Josh Turner singles chronology
| "Your Man" (2005) | "Would You Go with Me" (2006) | "Me and God" (2006) |

= Would You Go with Me =

"Would You Go with Me" is a song written by Shawn Camp and John Scott Sherrill, and recorded by American country music artist Josh Turner. It was released in April 2006 as the second single from his album Your Man. It is the first track on Your Man.

==Content==
"Would You Go with Me" is written in the key of E-flat minor with a moderately fast tempo.

==Critical reception==
It was his second number 1 country single in a row after "Your Man" peaked at the top on the Billboard Country chart in early 2006. "Would You Go with Me" spent two weeks at the top.

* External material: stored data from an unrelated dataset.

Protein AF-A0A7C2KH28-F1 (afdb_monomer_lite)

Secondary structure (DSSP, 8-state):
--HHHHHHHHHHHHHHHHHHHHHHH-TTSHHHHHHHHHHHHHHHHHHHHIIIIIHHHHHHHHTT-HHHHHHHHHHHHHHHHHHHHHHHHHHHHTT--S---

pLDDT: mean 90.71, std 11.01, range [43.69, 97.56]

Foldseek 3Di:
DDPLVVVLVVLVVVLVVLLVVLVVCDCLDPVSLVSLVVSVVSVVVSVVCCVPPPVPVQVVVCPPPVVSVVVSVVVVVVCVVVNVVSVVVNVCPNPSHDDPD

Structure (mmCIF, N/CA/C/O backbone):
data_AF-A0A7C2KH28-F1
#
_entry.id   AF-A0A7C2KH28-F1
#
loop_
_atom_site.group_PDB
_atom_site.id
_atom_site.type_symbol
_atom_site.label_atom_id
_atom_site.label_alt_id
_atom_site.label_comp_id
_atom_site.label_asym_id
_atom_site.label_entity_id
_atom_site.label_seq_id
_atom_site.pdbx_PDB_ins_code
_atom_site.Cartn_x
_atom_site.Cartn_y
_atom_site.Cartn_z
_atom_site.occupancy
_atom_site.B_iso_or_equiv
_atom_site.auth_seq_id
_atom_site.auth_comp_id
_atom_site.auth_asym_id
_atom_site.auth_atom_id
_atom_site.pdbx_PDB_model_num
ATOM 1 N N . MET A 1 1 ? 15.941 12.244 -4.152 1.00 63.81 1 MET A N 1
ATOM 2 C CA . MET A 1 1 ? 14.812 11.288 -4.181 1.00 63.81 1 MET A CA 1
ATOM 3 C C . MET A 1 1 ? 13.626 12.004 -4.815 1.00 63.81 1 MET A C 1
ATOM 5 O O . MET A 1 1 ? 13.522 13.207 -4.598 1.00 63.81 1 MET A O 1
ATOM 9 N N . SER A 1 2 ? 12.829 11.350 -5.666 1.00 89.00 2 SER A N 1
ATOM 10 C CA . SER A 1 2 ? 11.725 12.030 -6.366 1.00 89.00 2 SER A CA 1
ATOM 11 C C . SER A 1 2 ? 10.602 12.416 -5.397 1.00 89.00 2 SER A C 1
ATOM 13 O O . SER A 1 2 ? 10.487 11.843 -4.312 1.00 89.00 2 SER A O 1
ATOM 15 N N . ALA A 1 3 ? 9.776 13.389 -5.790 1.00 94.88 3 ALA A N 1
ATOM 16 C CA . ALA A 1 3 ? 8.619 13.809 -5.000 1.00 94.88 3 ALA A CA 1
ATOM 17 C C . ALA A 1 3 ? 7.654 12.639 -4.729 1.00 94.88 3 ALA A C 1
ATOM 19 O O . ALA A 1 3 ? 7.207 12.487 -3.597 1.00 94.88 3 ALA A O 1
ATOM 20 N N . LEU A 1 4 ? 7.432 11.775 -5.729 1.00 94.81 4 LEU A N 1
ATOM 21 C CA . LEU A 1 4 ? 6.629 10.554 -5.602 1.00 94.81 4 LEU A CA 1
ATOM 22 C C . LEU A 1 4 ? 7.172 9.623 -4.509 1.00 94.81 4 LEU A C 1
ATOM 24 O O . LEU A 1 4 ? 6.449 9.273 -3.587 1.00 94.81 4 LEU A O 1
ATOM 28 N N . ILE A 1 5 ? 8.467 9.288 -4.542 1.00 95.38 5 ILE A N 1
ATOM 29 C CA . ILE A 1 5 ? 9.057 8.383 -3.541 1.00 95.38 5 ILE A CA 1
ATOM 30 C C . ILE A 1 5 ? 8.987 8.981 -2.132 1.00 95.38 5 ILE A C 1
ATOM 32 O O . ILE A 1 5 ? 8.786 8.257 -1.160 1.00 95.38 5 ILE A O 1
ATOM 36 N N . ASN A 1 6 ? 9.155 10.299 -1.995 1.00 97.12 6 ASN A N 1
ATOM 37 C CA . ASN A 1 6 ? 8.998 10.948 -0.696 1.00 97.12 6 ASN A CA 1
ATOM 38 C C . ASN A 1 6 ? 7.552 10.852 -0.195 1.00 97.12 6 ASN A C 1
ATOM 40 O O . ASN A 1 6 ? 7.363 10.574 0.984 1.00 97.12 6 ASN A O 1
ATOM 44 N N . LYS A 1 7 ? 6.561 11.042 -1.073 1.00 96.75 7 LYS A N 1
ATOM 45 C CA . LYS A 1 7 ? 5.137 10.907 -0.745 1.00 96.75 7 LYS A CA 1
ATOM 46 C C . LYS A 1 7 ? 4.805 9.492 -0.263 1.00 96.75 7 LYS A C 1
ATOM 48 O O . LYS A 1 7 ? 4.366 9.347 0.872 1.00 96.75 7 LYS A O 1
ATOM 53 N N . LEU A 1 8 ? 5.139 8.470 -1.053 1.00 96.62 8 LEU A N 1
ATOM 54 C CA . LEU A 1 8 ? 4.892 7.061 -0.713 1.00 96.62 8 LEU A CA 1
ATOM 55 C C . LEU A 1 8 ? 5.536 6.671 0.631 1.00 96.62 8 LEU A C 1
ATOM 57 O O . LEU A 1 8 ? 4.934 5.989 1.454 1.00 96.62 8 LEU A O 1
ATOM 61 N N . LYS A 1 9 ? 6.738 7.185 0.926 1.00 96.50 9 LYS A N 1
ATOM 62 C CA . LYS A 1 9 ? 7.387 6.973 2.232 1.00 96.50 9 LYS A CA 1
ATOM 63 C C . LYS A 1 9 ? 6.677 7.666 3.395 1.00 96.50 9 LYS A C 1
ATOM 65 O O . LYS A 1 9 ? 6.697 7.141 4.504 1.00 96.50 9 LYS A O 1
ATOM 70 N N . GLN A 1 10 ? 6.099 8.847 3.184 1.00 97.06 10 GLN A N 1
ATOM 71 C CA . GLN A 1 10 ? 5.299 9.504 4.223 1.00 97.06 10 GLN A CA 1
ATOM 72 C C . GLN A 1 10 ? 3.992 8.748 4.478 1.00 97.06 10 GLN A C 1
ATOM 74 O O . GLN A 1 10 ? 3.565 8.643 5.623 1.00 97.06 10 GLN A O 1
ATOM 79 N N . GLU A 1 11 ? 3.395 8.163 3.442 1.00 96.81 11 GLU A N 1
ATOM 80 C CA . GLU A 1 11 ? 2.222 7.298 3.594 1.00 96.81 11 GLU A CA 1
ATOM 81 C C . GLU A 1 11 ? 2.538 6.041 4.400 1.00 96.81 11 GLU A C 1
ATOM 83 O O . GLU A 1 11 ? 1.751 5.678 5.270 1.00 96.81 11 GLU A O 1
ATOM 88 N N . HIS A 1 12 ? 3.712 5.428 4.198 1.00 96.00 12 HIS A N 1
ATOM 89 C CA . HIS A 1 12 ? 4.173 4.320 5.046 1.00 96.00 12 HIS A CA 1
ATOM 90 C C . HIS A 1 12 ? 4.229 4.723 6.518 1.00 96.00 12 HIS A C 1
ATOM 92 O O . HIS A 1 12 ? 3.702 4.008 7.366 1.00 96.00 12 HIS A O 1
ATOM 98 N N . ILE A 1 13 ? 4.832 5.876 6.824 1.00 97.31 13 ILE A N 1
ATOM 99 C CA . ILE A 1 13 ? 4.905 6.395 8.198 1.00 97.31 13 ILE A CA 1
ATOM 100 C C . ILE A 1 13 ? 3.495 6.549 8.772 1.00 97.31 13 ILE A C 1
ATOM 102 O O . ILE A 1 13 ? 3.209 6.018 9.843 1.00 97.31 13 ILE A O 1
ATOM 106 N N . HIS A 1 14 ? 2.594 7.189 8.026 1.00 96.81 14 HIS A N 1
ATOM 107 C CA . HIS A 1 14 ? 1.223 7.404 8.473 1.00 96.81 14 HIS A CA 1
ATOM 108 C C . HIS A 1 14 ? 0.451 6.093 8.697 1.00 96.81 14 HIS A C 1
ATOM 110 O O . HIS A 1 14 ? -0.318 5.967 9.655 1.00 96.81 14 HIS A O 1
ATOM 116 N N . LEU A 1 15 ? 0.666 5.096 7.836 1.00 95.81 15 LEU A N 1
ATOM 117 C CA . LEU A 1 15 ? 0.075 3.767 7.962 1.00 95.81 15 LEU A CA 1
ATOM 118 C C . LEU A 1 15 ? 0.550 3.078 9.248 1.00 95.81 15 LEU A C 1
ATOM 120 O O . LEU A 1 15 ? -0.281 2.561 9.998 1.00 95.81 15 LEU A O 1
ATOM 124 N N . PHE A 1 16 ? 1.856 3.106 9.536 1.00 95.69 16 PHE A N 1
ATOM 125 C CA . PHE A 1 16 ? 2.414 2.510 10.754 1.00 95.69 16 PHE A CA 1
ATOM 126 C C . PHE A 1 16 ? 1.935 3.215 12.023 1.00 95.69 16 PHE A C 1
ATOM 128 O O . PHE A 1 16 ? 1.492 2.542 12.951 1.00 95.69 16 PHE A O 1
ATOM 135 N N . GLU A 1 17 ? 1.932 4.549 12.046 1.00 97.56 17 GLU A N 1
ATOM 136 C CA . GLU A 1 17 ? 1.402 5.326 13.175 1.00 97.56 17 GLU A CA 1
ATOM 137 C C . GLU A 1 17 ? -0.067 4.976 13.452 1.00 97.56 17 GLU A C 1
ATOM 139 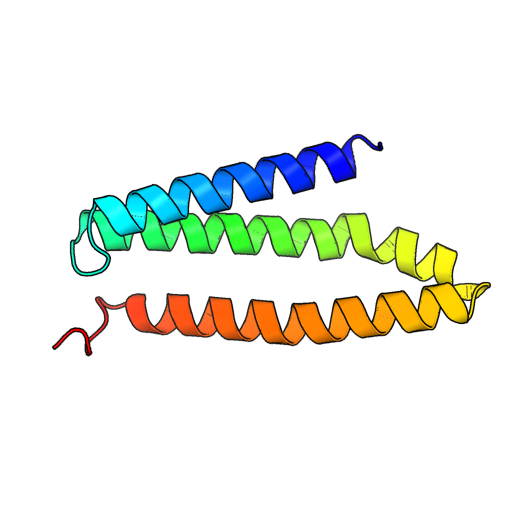O O . GLU A 1 17 ? -0.471 4.755 14.594 1.00 97.56 17 GLU A O 1
ATOM 144 N N . THR A 1 18 ? -0.869 4.838 12.394 1.00 95.62 18 THR A N 1
ATOM 145 C CA . THR A 1 18 ? -2.283 4.467 12.515 1.00 95.62 18 THR A CA 1
ATOM 146 C C . THR A 1 18 ? -2.456 3.033 13.039 1.00 95.62 18 THR A C 1
ATOM 148 O O . THR A 1 18 ? -3.358 2.770 13.838 1.00 95.62 18 THR A O 1
ATOM 151 N N . LEU A 1 19 ? -1.595 2.092 12.637 1.00 95.06 19 LEU A N 1
ATOM 152 C CA . LEU A 1 19 ? -1.589 0.728 13.182 1.00 95.06 19 LEU A CA 1
ATOM 153 C C . LEU A 1 19 ? -1.183 0.690 14.661 1.00 95.06 19 LEU A C 1
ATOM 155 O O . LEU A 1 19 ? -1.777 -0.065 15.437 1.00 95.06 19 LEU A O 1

On the Billboard Hot 100, its highest position was number 43.

Shortly after the song had peaked, Turner's performance of the song on the CMAs lead to a huge sales spike on online retailers sending the song back up the Billboard Hot 100, Hot Digital Songs, and Pop 100 charts to new peaks. In 2026, it was certified four-times Platinum by the RIAA.

===Grammy nominations===
In late 2006, the nominees for the 2007 Grammy Awards were announced. Turner received a nomination for Male Country Vocal Performance of the Year for "Would You Go with Me." He also earned a nomination for Country Album of the Year for Your Man.

==Music video==
The music video for "Would You Go with Me" was shot in an abandoned farmhouse in Watertown, Tennessee using green and blue screens. Kristin Barlowe directed the video.

The video follows a boy and a girl who wander into the farmhouse as children. It shows them at different stages in their lives together in different locations all within the house using CGI.

The video starts out as two children run into an empty house. Josh begins singing in the dark house while holding a lamp. The children find a jar of sand in the house and dump it out onto the floor, transforming the room into the beach. It then shows them in various outdoor locations at different ages. At the end of the video, the boy, now an old man, returns to the beach with a chest of his wife's ashes. The little girl, played by Peter Cetera's second daughter Senna, then returns and the old man transforms into the little boy again and the two run off together. Josh is shown throughout the house and outdoor settings singing. Musicians playing the mandolin, dobro, guitar and banjo are also featured in the video.

On September 28, 2006, the music video for "Would You Go with Me" took the top spot of CMT's Top 20 Countdown, where it remained for two weeks.

==Chart performance==
===Weekly charts===

| Chart (2006) | Peak position |
|---|---|
| US Billboard Hot 100 | 43 |
| US Hot Country Songs (Billboard) | 1 |

| Chart (2021) | Peak position |
|---|---|
| Sweden Heatseeker (Sverigetopplistan) | 6 |

===Year-end charts===

| Chart (2006) | Position |
|---|---|
| US Country Songs (Billboard) | 6 |

==Certifications==

| Region | Certification | Certified units/sales |
| United States (RIAA) | 4× Platinum | 4,000,000^{‡} |
^{‡} Sales+streaming figures based on certification alone.